While any unpaid tax balance is subject to interest that compounds daily and a monthly late payment penalty until the tax liability is fully paid, the Internal Revenue Service (IRS) does have a payment option available to taxpayers.
Please note that entering into an agreement with the IRS does not stop the interest and penalty accumulation.
Full payment agreements for up to 120 days
The IRS can grant you up to 120 days to pay in full. The IRS does not charge a user fee for this arrangement. An individual can apply by filling out the Online Payment Agreement or by calling (800)-829-1040.
Installment agreements
An installment agreement allows you to make a series of monthly payments over time. Payments can be made through direct debit from your bank account; payroll deduction from your employer; payment by electronic federal tax payment system (EFTPS); through IRS “Direct Pay” program; or payment by credit card, check, money order, or cash at a retail partner.
To request an installment agreement, use the Online Payment Agreement application or complete an Installment Agreement Request, Form 9465, and mail it to the IRS. The IRS charges a user fee when you enter into a standard installment agreement or a payroll deduction agreement.
Be advised that before your installment agreement can be considered, you must be current on all filing and payment requirements.

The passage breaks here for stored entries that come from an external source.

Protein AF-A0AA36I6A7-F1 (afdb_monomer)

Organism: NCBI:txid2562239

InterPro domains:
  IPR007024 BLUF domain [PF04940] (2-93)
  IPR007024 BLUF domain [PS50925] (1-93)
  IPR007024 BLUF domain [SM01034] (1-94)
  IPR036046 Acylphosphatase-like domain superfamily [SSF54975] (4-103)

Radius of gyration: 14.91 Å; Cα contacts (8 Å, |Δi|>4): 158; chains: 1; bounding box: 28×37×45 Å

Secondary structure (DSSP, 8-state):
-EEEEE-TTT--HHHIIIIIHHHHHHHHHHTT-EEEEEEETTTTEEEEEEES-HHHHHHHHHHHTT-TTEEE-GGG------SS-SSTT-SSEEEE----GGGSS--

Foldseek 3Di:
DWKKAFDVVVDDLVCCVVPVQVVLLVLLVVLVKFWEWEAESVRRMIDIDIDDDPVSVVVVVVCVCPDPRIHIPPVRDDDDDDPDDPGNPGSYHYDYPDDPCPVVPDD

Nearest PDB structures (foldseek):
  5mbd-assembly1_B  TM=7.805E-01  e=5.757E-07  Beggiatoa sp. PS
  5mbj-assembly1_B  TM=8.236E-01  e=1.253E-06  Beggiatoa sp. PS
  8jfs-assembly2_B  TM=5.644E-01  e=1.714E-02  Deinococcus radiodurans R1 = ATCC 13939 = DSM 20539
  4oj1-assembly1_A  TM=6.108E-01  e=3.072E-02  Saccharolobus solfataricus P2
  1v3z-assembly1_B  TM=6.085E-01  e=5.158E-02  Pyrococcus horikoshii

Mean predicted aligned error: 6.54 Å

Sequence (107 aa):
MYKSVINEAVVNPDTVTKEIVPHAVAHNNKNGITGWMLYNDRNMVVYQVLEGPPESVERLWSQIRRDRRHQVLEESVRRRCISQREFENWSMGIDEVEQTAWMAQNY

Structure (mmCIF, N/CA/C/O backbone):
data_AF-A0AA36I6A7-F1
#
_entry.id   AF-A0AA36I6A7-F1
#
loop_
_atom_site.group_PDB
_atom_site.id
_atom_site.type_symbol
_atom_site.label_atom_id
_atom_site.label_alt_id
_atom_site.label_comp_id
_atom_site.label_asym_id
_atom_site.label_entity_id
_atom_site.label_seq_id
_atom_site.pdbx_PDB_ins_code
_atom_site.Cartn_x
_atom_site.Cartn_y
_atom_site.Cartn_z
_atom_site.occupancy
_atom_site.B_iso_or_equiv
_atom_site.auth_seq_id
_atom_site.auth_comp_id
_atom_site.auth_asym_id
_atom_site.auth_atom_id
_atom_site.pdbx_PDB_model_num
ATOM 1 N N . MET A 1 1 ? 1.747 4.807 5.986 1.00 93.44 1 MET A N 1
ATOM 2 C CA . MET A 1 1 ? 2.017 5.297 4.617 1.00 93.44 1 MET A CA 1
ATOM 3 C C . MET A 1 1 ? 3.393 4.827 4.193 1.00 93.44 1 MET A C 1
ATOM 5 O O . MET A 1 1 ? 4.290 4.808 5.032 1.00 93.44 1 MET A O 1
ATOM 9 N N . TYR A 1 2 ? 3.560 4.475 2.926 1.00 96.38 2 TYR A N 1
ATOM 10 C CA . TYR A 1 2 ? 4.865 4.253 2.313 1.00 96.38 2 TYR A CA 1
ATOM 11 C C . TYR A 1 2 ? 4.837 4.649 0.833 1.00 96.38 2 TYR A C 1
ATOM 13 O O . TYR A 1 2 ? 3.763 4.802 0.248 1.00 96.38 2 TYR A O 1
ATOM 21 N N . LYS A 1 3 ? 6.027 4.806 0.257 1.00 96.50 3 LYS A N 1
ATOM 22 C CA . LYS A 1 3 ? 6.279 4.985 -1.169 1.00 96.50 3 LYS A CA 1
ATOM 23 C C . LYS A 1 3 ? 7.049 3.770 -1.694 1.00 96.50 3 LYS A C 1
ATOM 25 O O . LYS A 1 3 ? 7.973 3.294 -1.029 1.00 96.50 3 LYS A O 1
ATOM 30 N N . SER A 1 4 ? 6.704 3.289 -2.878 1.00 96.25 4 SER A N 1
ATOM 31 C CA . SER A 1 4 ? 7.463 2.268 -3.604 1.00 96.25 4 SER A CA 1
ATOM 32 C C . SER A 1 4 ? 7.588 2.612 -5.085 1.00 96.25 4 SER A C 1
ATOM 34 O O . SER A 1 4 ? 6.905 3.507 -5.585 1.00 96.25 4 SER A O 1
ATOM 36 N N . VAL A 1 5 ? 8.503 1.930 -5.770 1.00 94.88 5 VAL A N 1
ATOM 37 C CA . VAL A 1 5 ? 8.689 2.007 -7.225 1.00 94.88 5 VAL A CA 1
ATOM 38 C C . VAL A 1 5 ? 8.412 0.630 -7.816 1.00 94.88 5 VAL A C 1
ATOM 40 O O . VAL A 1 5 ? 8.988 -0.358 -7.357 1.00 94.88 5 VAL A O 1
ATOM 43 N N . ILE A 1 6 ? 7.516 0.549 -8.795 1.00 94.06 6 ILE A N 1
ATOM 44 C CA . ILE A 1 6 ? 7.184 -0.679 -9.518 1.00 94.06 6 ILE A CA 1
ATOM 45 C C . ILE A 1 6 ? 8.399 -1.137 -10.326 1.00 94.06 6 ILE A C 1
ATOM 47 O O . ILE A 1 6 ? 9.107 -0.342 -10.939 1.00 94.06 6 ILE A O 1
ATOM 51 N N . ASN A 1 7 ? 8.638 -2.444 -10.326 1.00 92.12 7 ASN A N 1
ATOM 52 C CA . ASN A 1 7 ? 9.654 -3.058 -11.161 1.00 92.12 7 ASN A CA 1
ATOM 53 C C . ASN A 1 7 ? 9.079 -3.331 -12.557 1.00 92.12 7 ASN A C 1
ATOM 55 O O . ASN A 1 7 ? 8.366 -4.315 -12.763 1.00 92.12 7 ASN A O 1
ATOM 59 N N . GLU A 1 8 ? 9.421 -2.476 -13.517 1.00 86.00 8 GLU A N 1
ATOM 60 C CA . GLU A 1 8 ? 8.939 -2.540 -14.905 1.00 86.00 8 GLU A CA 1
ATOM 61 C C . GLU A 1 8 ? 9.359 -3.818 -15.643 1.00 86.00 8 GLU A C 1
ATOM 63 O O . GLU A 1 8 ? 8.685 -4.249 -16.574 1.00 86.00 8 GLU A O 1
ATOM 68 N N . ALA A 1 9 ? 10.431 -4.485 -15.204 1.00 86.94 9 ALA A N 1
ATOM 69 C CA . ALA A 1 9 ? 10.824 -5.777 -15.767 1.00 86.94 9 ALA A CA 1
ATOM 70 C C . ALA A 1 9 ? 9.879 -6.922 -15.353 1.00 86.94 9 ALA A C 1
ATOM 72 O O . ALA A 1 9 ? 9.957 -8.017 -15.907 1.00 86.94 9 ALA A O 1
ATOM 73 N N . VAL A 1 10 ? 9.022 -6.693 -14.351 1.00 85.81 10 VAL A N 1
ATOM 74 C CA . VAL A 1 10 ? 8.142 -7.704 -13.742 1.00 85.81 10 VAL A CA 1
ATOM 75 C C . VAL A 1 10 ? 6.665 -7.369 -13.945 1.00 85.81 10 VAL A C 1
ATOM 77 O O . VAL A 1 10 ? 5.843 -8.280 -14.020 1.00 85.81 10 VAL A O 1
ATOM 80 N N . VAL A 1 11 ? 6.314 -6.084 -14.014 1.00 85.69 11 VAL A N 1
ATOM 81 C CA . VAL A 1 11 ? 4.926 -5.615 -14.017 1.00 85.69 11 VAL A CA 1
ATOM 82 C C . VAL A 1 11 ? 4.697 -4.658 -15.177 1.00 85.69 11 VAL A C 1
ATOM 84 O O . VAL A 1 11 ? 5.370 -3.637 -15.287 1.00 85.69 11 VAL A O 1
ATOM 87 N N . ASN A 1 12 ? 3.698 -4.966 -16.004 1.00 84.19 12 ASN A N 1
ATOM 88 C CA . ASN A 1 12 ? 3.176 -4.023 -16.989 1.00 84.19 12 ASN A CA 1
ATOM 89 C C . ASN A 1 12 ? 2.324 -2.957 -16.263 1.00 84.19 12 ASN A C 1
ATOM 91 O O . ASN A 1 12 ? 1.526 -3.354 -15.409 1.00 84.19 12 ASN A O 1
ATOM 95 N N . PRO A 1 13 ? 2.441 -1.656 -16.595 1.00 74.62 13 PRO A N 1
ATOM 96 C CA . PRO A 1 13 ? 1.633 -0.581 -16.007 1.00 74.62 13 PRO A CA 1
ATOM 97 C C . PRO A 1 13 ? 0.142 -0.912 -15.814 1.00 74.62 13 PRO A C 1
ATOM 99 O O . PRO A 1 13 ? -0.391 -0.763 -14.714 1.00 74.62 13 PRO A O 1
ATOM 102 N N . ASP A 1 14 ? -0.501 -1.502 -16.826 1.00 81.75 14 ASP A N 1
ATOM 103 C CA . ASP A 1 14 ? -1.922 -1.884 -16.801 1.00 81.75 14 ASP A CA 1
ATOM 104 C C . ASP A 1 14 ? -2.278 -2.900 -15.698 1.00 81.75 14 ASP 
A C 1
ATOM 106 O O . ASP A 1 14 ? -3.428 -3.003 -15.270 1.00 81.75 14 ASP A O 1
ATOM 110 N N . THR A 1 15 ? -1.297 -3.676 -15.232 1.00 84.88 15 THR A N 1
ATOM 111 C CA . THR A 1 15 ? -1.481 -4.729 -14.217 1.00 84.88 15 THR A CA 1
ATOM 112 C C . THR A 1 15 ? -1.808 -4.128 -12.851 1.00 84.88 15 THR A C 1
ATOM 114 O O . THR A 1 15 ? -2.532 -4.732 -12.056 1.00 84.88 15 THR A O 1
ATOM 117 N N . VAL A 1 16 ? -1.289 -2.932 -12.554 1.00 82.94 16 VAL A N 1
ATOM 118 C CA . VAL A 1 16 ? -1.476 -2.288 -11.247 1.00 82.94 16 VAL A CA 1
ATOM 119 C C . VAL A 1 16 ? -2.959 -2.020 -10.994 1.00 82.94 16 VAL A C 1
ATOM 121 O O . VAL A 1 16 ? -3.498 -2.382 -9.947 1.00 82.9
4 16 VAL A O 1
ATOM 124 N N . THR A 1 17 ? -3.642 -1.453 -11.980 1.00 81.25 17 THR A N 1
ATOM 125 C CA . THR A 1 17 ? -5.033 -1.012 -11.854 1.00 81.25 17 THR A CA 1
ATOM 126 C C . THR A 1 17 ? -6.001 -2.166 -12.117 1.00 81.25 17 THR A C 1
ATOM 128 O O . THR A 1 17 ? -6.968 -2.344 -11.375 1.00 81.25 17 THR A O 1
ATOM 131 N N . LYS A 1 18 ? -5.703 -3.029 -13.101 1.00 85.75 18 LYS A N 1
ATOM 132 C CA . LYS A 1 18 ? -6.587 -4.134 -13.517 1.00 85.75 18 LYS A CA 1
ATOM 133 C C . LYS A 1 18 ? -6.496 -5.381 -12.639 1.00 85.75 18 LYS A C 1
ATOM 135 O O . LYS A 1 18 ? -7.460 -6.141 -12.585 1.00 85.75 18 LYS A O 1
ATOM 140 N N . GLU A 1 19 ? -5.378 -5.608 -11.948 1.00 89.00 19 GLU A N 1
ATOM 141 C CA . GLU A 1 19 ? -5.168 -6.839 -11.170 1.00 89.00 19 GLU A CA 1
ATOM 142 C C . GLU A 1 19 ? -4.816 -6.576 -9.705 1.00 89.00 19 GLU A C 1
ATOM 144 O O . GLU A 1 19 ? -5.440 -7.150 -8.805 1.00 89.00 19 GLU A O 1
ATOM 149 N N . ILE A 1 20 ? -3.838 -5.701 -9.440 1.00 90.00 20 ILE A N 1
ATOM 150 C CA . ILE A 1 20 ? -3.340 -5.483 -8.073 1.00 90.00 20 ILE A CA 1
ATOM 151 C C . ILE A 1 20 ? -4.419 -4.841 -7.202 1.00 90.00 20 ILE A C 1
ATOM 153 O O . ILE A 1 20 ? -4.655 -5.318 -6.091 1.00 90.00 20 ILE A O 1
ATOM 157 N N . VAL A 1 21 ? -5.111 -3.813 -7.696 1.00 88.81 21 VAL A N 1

Taxpayers in an open bankruptcy proceeding are not eligible.
Offer in compromise
An offer in compromise is an agreement between you and the IRS that resolves your tax liability by payment of an agreed upon reduced amount.

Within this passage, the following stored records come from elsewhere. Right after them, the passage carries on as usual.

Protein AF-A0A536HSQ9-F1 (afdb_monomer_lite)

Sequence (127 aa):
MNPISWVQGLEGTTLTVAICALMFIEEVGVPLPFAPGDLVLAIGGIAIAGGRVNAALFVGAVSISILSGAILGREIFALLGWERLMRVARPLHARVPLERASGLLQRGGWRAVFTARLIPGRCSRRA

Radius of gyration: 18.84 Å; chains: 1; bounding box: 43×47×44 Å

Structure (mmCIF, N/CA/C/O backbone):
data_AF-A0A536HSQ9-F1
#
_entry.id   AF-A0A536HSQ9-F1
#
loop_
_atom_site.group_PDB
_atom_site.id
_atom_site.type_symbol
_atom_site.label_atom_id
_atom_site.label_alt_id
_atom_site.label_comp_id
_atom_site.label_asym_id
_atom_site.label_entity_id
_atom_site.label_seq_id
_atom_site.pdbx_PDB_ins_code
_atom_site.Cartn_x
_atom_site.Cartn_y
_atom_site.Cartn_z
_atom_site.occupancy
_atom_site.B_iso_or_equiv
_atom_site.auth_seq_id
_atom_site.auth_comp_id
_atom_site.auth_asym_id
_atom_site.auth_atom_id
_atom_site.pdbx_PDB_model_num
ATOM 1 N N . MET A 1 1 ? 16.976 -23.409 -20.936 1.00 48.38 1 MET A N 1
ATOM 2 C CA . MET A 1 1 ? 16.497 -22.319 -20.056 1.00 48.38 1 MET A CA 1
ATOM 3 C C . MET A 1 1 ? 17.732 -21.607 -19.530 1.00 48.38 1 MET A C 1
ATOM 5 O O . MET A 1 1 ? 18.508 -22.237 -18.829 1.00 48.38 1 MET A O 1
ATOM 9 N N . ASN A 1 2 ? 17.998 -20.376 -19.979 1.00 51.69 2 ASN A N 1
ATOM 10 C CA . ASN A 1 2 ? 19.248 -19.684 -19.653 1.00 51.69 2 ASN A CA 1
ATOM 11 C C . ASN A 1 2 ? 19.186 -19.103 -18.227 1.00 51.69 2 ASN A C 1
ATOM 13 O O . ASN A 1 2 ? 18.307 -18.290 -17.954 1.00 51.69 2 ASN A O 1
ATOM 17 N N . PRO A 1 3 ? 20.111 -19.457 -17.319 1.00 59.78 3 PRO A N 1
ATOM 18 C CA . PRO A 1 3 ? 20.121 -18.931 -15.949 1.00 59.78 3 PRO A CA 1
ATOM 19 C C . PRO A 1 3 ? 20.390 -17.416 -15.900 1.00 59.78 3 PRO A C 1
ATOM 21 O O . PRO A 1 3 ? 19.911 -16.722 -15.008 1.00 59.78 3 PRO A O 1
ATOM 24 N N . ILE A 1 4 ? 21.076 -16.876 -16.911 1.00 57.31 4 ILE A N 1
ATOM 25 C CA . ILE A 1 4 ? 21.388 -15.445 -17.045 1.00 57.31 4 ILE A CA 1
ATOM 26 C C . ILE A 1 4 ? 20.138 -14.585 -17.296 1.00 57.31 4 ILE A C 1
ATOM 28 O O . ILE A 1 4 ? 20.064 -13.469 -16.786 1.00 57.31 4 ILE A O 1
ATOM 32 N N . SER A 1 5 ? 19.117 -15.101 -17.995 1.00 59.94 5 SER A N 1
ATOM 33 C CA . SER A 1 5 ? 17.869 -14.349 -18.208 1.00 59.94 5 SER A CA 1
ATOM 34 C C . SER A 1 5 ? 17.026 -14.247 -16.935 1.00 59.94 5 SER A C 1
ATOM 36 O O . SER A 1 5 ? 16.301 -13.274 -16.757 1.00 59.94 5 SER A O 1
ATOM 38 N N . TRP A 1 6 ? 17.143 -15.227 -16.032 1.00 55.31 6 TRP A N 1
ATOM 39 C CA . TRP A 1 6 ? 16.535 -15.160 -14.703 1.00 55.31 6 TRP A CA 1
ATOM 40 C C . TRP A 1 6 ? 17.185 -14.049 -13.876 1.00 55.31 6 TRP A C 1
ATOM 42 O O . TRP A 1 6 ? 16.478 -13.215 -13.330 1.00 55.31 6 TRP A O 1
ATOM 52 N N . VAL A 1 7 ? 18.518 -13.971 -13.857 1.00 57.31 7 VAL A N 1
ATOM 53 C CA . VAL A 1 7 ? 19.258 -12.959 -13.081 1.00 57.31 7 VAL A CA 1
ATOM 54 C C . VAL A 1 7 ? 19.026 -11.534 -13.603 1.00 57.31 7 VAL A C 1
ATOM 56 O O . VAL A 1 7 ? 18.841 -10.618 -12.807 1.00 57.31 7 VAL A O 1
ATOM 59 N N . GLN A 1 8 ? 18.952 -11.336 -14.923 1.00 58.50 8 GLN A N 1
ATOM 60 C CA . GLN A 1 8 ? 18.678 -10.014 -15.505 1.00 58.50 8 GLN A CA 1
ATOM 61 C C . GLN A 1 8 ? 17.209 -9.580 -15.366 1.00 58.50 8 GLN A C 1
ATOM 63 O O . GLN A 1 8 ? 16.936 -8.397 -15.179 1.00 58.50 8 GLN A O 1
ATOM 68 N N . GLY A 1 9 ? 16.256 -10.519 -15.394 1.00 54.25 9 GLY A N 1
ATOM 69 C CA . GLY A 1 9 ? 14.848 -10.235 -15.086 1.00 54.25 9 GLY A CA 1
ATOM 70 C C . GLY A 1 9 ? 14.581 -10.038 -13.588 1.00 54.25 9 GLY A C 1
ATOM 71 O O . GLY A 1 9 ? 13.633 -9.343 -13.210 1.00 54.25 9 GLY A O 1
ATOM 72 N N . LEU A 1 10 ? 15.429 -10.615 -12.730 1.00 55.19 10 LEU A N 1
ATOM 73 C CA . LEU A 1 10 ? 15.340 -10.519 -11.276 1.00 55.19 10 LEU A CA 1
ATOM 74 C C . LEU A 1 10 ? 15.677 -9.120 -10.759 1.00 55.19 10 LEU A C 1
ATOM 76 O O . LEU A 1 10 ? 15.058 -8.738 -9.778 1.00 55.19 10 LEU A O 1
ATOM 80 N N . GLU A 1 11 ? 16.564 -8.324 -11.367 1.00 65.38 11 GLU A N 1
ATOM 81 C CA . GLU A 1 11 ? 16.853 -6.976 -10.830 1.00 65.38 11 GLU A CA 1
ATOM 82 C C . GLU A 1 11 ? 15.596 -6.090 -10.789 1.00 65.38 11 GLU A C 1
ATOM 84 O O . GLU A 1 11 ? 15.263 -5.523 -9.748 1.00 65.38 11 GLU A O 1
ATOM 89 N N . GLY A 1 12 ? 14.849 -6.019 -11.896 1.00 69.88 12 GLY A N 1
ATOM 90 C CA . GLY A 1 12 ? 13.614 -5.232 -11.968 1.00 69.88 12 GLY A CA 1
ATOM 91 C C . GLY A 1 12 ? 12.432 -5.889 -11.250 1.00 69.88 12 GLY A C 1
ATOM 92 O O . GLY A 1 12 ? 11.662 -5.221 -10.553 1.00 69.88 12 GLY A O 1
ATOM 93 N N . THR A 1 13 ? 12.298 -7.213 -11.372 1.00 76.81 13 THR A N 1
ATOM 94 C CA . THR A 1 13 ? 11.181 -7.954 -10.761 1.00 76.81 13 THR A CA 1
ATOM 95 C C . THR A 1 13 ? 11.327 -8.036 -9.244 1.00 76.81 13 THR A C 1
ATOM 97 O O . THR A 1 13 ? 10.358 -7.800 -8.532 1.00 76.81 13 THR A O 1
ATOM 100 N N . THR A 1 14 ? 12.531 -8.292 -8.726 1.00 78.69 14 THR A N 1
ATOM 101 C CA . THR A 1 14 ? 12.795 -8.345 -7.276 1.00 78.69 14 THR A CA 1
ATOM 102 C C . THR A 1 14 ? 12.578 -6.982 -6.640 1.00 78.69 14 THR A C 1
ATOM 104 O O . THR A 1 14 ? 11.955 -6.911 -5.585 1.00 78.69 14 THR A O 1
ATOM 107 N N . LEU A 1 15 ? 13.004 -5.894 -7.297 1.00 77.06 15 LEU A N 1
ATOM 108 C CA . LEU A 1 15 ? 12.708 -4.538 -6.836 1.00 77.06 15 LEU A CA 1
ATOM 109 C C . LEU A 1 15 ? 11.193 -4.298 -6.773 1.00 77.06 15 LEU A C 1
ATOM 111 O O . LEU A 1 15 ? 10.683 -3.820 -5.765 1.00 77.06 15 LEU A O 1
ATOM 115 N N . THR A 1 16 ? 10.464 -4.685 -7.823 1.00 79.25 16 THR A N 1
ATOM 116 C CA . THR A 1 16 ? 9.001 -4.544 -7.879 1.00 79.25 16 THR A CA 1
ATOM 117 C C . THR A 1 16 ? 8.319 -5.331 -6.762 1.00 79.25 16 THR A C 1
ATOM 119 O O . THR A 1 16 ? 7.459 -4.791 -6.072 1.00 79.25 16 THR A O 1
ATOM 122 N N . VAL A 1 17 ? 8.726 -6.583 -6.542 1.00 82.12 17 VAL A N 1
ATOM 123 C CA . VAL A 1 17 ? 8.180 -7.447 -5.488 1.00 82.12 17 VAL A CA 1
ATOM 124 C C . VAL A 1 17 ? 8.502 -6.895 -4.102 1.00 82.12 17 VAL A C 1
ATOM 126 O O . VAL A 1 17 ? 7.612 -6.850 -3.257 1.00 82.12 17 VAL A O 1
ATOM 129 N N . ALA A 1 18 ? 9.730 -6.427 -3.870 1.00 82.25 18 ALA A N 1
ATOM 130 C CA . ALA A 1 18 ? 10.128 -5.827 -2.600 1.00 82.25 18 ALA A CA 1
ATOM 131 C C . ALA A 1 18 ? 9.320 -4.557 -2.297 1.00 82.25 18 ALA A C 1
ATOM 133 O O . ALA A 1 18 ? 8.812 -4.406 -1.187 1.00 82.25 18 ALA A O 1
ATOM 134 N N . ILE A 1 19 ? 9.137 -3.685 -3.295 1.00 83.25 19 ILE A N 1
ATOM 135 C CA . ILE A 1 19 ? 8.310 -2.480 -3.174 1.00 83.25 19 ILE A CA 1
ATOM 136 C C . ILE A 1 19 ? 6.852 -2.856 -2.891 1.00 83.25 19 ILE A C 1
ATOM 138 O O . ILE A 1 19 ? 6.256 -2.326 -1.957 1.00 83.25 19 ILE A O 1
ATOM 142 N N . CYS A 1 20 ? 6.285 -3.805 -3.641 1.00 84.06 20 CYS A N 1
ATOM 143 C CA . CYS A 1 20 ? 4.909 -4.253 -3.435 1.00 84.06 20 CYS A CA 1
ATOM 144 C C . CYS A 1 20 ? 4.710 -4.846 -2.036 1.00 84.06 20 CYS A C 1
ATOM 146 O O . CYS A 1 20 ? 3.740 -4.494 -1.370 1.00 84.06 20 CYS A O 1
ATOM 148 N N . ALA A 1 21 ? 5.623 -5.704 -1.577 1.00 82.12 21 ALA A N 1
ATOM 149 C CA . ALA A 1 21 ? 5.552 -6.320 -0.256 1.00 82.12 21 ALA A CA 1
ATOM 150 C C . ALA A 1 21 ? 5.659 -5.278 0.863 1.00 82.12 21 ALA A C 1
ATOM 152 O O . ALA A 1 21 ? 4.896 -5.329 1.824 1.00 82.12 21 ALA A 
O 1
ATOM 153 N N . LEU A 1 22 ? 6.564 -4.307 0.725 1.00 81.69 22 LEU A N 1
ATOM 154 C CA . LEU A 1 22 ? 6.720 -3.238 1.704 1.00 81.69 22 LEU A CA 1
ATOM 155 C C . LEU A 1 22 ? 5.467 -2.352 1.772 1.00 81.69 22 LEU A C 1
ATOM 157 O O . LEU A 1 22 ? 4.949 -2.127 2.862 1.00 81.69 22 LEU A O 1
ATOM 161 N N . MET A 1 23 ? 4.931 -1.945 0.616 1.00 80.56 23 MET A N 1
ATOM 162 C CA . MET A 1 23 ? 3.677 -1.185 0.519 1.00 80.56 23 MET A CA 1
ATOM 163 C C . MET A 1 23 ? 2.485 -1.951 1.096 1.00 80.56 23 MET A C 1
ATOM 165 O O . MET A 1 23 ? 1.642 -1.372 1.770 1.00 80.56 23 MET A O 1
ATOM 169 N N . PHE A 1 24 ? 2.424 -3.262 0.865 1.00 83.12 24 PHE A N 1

Before the IRS considers an offer, you must have filed all tax returns, made all required estimated payments for the current year, and made all required federal tax deposits for the current quarter if you are a business owner with employees.
As in the case of the installment payment agreement, taxpayers in an open bankruptcy proceeding are not eligible.
Temporarily delay collection
If the IRS determines that you cannot pay your tax debt due to financial hardship, the IRS may temporarily delay collection by reporting your account as currently not collectible. Changing the debt status as currently not collectible, however, does not mean the debt goes away. As mentioned before, interest and penalties still continue to accrue even if the debt is delayed for collection.
Before the IRS approves your request to delay collection, you need to complete a Collection Information Statement (Form 433-F, Form 433-A, or Form 433-B). By filling out these statements, you are providing the IRS with your assets information as well as your monthly income and expenses.
The IRS may temporarily suspend certain collection actions, such as issuing a levy until your financial condition improves but can still file a Notice of Federal Tax Lien while your account is suspended. The IRS may also file a Notice of Federal Tax Lien in the public records, which means that your creditors are notified that the IRS has a claim against all your property. By doing so, your credit rating may be affected. Once a lien arises, the IRS cannot release the lien until the tax, the penalty, interest, and recording fees are paid in full or until the IRS may no longer legally collect the tax.
Other payment options
In addition to the IRS payment options mentioned above, you might also consider financing the full tax payment of your tax liability through loans, such as a home equity loan or a credit card. The interest and penalties set by the Internal Revenue Code may be higher than any applicable fees charged by the bank or credit card company.